= WORK TASK =
Would you write out the entries that follow word for word, omitting any images?

----

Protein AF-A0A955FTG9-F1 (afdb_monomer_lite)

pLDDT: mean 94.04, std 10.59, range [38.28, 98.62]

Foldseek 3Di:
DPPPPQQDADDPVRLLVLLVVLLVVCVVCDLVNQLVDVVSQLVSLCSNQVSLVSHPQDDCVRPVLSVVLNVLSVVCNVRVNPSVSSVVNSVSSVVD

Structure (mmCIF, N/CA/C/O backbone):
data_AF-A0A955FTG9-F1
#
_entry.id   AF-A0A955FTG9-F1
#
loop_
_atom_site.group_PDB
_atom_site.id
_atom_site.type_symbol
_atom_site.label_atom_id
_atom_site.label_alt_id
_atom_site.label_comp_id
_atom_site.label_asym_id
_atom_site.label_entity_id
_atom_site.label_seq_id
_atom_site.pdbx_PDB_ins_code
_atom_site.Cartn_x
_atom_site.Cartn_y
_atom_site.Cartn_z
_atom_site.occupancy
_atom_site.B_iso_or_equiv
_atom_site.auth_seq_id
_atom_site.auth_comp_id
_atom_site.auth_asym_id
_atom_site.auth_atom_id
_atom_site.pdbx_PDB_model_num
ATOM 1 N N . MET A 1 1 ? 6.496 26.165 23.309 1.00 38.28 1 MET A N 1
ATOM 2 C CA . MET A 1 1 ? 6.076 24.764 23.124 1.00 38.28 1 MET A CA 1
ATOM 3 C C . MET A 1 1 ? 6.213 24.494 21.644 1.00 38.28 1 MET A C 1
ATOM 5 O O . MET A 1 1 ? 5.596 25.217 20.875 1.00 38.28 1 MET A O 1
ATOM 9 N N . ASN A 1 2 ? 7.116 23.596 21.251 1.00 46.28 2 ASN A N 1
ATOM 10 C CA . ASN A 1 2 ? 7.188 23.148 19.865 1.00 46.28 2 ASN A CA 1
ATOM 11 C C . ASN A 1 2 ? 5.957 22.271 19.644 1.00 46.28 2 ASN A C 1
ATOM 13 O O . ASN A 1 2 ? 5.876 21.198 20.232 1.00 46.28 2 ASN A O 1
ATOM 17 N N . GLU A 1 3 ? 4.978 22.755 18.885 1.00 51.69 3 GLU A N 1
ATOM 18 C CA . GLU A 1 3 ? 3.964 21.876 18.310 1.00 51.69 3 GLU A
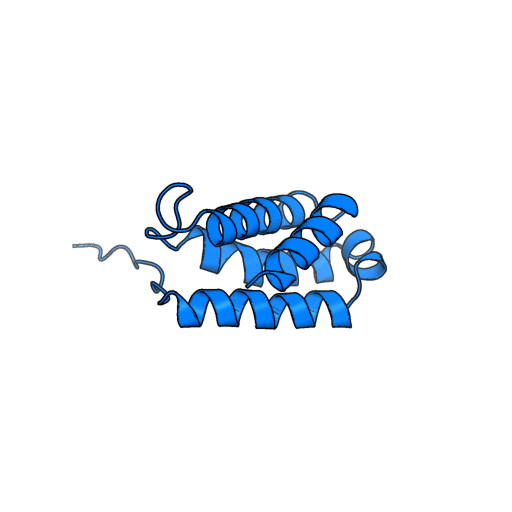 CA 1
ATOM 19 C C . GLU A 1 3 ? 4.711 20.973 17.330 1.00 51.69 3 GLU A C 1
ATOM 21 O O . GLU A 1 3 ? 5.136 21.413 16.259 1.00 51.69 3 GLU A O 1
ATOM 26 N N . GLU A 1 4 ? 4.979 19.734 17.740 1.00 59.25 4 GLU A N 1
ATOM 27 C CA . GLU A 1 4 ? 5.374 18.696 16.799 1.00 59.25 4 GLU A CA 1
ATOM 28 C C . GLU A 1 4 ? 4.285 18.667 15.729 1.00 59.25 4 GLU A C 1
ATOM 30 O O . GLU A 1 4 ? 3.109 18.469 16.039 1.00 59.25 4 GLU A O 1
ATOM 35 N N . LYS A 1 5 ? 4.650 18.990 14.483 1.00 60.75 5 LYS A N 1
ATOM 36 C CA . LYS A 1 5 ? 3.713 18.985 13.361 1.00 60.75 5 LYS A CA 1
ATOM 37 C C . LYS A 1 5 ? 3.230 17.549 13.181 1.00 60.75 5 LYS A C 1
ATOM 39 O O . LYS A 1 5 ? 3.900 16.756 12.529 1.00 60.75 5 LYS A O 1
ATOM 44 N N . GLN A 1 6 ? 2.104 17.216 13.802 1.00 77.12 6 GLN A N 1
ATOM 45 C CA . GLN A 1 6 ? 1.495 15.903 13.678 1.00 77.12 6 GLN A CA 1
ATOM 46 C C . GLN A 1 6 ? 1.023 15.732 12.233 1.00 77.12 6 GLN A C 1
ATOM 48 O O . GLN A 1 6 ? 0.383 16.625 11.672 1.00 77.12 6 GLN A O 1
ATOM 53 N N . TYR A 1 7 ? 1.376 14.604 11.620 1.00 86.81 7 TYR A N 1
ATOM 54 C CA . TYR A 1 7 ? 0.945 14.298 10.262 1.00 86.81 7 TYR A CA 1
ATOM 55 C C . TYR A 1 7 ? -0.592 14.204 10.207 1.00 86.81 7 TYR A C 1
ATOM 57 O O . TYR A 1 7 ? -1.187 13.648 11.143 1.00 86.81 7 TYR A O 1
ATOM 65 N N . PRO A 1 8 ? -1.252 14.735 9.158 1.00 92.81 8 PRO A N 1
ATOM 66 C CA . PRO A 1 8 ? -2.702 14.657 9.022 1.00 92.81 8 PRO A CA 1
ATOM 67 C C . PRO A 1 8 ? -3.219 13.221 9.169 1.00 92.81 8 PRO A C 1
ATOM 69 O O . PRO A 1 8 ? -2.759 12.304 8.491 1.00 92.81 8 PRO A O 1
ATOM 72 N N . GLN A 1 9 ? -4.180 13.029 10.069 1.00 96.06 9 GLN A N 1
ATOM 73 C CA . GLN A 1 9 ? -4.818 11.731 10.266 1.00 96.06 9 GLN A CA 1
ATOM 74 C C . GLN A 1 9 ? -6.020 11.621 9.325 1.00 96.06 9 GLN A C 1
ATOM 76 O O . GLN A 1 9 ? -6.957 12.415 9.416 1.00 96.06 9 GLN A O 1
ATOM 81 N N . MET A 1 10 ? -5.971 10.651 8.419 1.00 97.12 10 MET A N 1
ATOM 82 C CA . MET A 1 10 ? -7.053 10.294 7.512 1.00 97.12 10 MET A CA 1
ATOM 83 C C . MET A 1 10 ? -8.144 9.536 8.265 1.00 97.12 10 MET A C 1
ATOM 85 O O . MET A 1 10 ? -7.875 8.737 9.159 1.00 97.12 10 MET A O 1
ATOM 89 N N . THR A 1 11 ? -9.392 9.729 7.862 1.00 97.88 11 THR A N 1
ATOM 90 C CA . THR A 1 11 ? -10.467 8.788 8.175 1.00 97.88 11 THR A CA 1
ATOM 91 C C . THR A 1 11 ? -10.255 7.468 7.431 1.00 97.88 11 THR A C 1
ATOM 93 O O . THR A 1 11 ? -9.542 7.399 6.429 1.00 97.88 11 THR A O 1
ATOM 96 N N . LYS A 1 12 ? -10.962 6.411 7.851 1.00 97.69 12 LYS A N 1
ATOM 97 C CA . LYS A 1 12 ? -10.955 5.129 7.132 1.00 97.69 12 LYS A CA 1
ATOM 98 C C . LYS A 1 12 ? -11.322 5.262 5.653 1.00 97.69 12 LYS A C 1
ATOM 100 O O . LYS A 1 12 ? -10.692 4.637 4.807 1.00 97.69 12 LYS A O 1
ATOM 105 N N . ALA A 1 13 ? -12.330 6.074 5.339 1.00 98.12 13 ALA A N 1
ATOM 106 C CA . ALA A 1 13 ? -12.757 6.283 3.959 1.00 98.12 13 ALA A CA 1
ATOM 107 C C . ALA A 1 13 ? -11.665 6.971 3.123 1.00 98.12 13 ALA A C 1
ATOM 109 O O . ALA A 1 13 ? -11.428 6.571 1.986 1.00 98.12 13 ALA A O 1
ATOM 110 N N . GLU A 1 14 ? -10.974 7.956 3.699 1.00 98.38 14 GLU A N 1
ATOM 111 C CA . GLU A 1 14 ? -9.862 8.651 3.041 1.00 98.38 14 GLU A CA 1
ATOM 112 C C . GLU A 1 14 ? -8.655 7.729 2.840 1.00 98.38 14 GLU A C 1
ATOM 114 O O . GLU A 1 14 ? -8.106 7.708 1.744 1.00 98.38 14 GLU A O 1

----

= ANSWER SPACE =
Protein AF-A0A955FTG9-F1 (afdb_monomer_lite)

pLDDT: mean 94.04, std 10.59, range [38.28, 98.62]

Foldseek 3Di:
DPPPPQQDADDPVRLLVLLVVLLVVCVVCDLVNQLVDVVSQLVSLCSNQVSLVSHPQDDCVRPVLSVVLNVLSVVCNVRVNPSVSSVVNSVSSVVD

Structure (mmCIF, N/CA/C/O backbone):
data_AF-A0A955FTG9-F1
#
_entry.id   AF-A0A955FTG9-F1
#
loop_
_atom_site.group_PDB
_atom_site.id
_atom_site.type_symbol
_atom_site.label_atom_id
_atom_site.label_alt_id
_atom_site.label_comp_id
_atom_site.label_asym_id
_atom_site.label_entity_id
_atom_site.label_seq_id
_atom_site.pdbx_PDB_ins_code
_atom_site.Cartn_x
_atom_site.Cartn_y
_atom_site.Cartn_z
_atom_site.occupancy
_atom_site.B_iso_or_equiv
_atom_site.auth_seq_id
_atom_site.auth_comp_id
_atom_site.auth_asym_id
_atom_site.auth_atom_id
_atom_site.pdbx_PDB_model_num
ATOM 1 N N . MET A 1 1 ? 6.496 26.165 23.309 1.00 38.28 1 MET A N 1
ATOM 2 C CA . MET A 1 1 ? 6.076 24.764 23.124 1.00 38.28 1 MET A CA 1
ATOM 3 C C . MET A 1 1 ? 6.213 24.494 21.644 1.00 38.28 1 MET A C 1
ATOM 5 O O . MET A 1 1 ? 5.596 25.217 20.875 1.00 38.28 1 MET A O 1
ATOM 9 N N . ASN A 1 2 ? 7.116 23.596 21.251 1.00 46.28 2 ASN A N 1
ATOM 10 C CA . ASN A 1 2 ? 7.188 23.148 19.865 1.00 46.28 2 ASN A CA 1
ATOM 11 C C . ASN A 1 2 ? 5.957 22.271 19.644 1.00 46.28 2 ASN A C 1
ATOM 13 O O . ASN A 1 2 ? 5.876 21.198 20.232 1.00 46.28 2 ASN A O 1
ATOM 17 N N . GLU A 1 3 ? 4.978 22.755 18.885 1.00 51.69 3 GLU A N 1
ATOM 18 C CA . GLU A 1 3 ? 3.964 21.876 18.310 1.00 51.69 3 GLU A
 CA 1
ATOM 19 C C . GLU A 1 3 ? 4.711 20.973 17.330 1.00 51.69 3 GLU A C 1
ATOM 21 O O . GLU A 1 3 ? 5.136 21.413 16.259 1.00 51.69 3 GLU A O 1
ATOM 26 N N . GLU A 1 4 ? 4.979 19.734 17.740 1.00 59.25 4 GLU A N 1
ATOM 27 C CA . GLU A 1 4 ? 5.374 18.696 16.799 1.00 59.25 4 GLU A CA 1
ATOM 28 C C . GLU A 1 4 ? 4.285 18.667 15.729 1.00 59.25 4 GLU A C 1
ATOM 30 O O . GLU A 1 4 ? 3.109 18.469 16.039 1.00 59.25 4 GLU A O 1
ATOM 35 N N . LYS A 1 5 ? 4.650 18.990 14.483 1.00 60.75 5 LYS A N 1
ATOM 36 C CA . LYS A 1 5 ? 3.713 18.985 13.361 1.00 60.75 5 LYS A CA 1
ATOM 37 C C . LYS A 1 5 ? 3.230 17.549 13.181 1.00 60.75 5 LYS A C 1
ATOM 39 O O . LYS A 1 5 ? 3.900 16.756 12.529 1.00 60.75 5 LYS A O 1
ATOM 44 N N . GLN A 1 6 ? 2.104 17.216 13.802 1.00 77.12 6 GLN A N 1
ATOM 45 C CA . GLN A 1 6 ? 1.495 15.903 13.678 1.00 77.12 6 GLN A CA 1
ATOM 46 C C . GLN A 1 6 ? 1.023 15.732 12.233 1.00 77.12 6 GLN A C 1
ATOM 48 O O . GLN A 1 6 ? 0.383 16.625 11.672 1.00 77.12 6 GLN A O 1
ATOM 53 N N . TYR A 1 7 ? 1.376 14.604 11.620 1.00 86.81 7 TYR A N 1
ATOM 54 C CA . TYR A 1 7 ? 0.945 14.298 10.262 1.00 86.81 7 TYR A CA 1
ATOM 55 C C . TYR A 1 7 ? -0.592 14.204 10.207 1.00 86.81 7 TYR A C 1
ATOM 57 O O . TYR A 1 7 ? -1.187 13.648 11.143 1.00 86.81 7 TYR A O 1
ATOM 65 N N . PRO A 1 8 ? -1.252 14.735 9.158 1.00 92.81 8 PRO A N 1
ATOM 66 C CA . PRO A 1 8 ? -2.702 14.657 9.022 1.00 92.81 8 PRO A CA 1
ATOM 67 C C . PRO A 1 8 ? -3.219 13.221 9.169 1.00 92.81 8 PRO A C 1
ATOM 69 O O . PRO A 1 8 ? -2.759 12.304 8.491 1.00 92.81 8 PRO A O 1
ATOM 72 N N . GLN A 1 9 ? -4.180 13.029 10.069 1.00 96.06 9 GLN A N 1
ATOM 73 C CA . GLN A 1 9 ? -4.818 11.731 10.266 1.00 96.06 9 GLN A CA 1
ATOM 74 C C . GLN A 1 9 ? -6.020 11.621 9.325 1.00 96.06 9 GLN A C 1
ATOM 76 O O . GLN A 1 9 ? -6.957 12.415 9.416 1.00 96.06 9 GLN A O 1
ATOM 81 N N . MET A 1 10 ? -5.971 10.651 8.419 1.00 97.12 10 MET A N 1
ATOM 82 C CA . MET A 1 10 ? -7.053 10.294 7.512 1.00 97.12 10 MET A CA 1
ATOM 83 C C . MET A 1 10 ? -8.144 9.536 8.265 1.00 97.12 10 MET A C 1
ATOM 85 O O . MET A 1 10 ? -7.875 8.737 9.159 1.00 97.12 10 MET A O 1
ATOM 89 N N . THR A 1 11 ? -9.392 9.729 7.862 1.00 97.88 11 THR A N 1
ATOM 90 C CA . THR A 1 11 ? -10.467 8.788 8.175 1.00 97.88 11 THR A CA 1
ATOM 91 C C . THR A 1 11 ? -10.255 7.468 7.431 1.00 97.88 11 THR A C 1
ATOM 93 O O . THR A 1 11 ? -9.542 7.399 6.429 1.00 97.88 11 THR A O 1
ATOM 96 N N . LYS A 1 12 ? -10.962 6.411 7.851 1.00 97.69 12 LYS A N 1
ATOM 97 C CA . LYS A 1 12 ? -10.955 5.129 7.132 1.00 97.69 12 LYS A CA 1
ATOM 98 C C . LYS A 1 12 ? -11.322 5.262 5.653 1.00 97.69 12 LYS A C 1
ATOM 100 O O . LYS A 1 12 ? -10.692 4.637 4.807 1.00 97.69 12 LYS A O 1
ATOM 105 N N . ALA A 1 13 ? -12.330 6.074 5.339 1.00 98.12 13 ALA A N 1
ATOM 106 C CA . ALA A 1 13 ? -12.757 6.283 3.959 1.00 98.12 13 ALA A CA 1
ATOM 107 C C . ALA A 1 13 ? -11.665 6.971 3.123 1.00 98.12 13 ALA A C 1
ATOM 109 O O . ALA A 1 13 ? -11.428 6.571 1.986 1.00 98.12 13 ALA A O 1
ATOM 110 N N . GLU A 1 14 ? -10.974 7.956 3.699 1.00 98.38 14 GLU A N 1
ATOM 111 C CA . GLU A 1 14 ? -9.862 8.651 3.041 1.00 98.38 14 GLU A CA 1
ATOM 112 C C . GLU A 1 14 ? -8.655 7.729 2.840 1.00 98.38 14 GLU A C 1
ATOM 114 O O . GLU A 1 14 ? -8.106 7.708 1.744 1.00 98.38 14 GLU A O 1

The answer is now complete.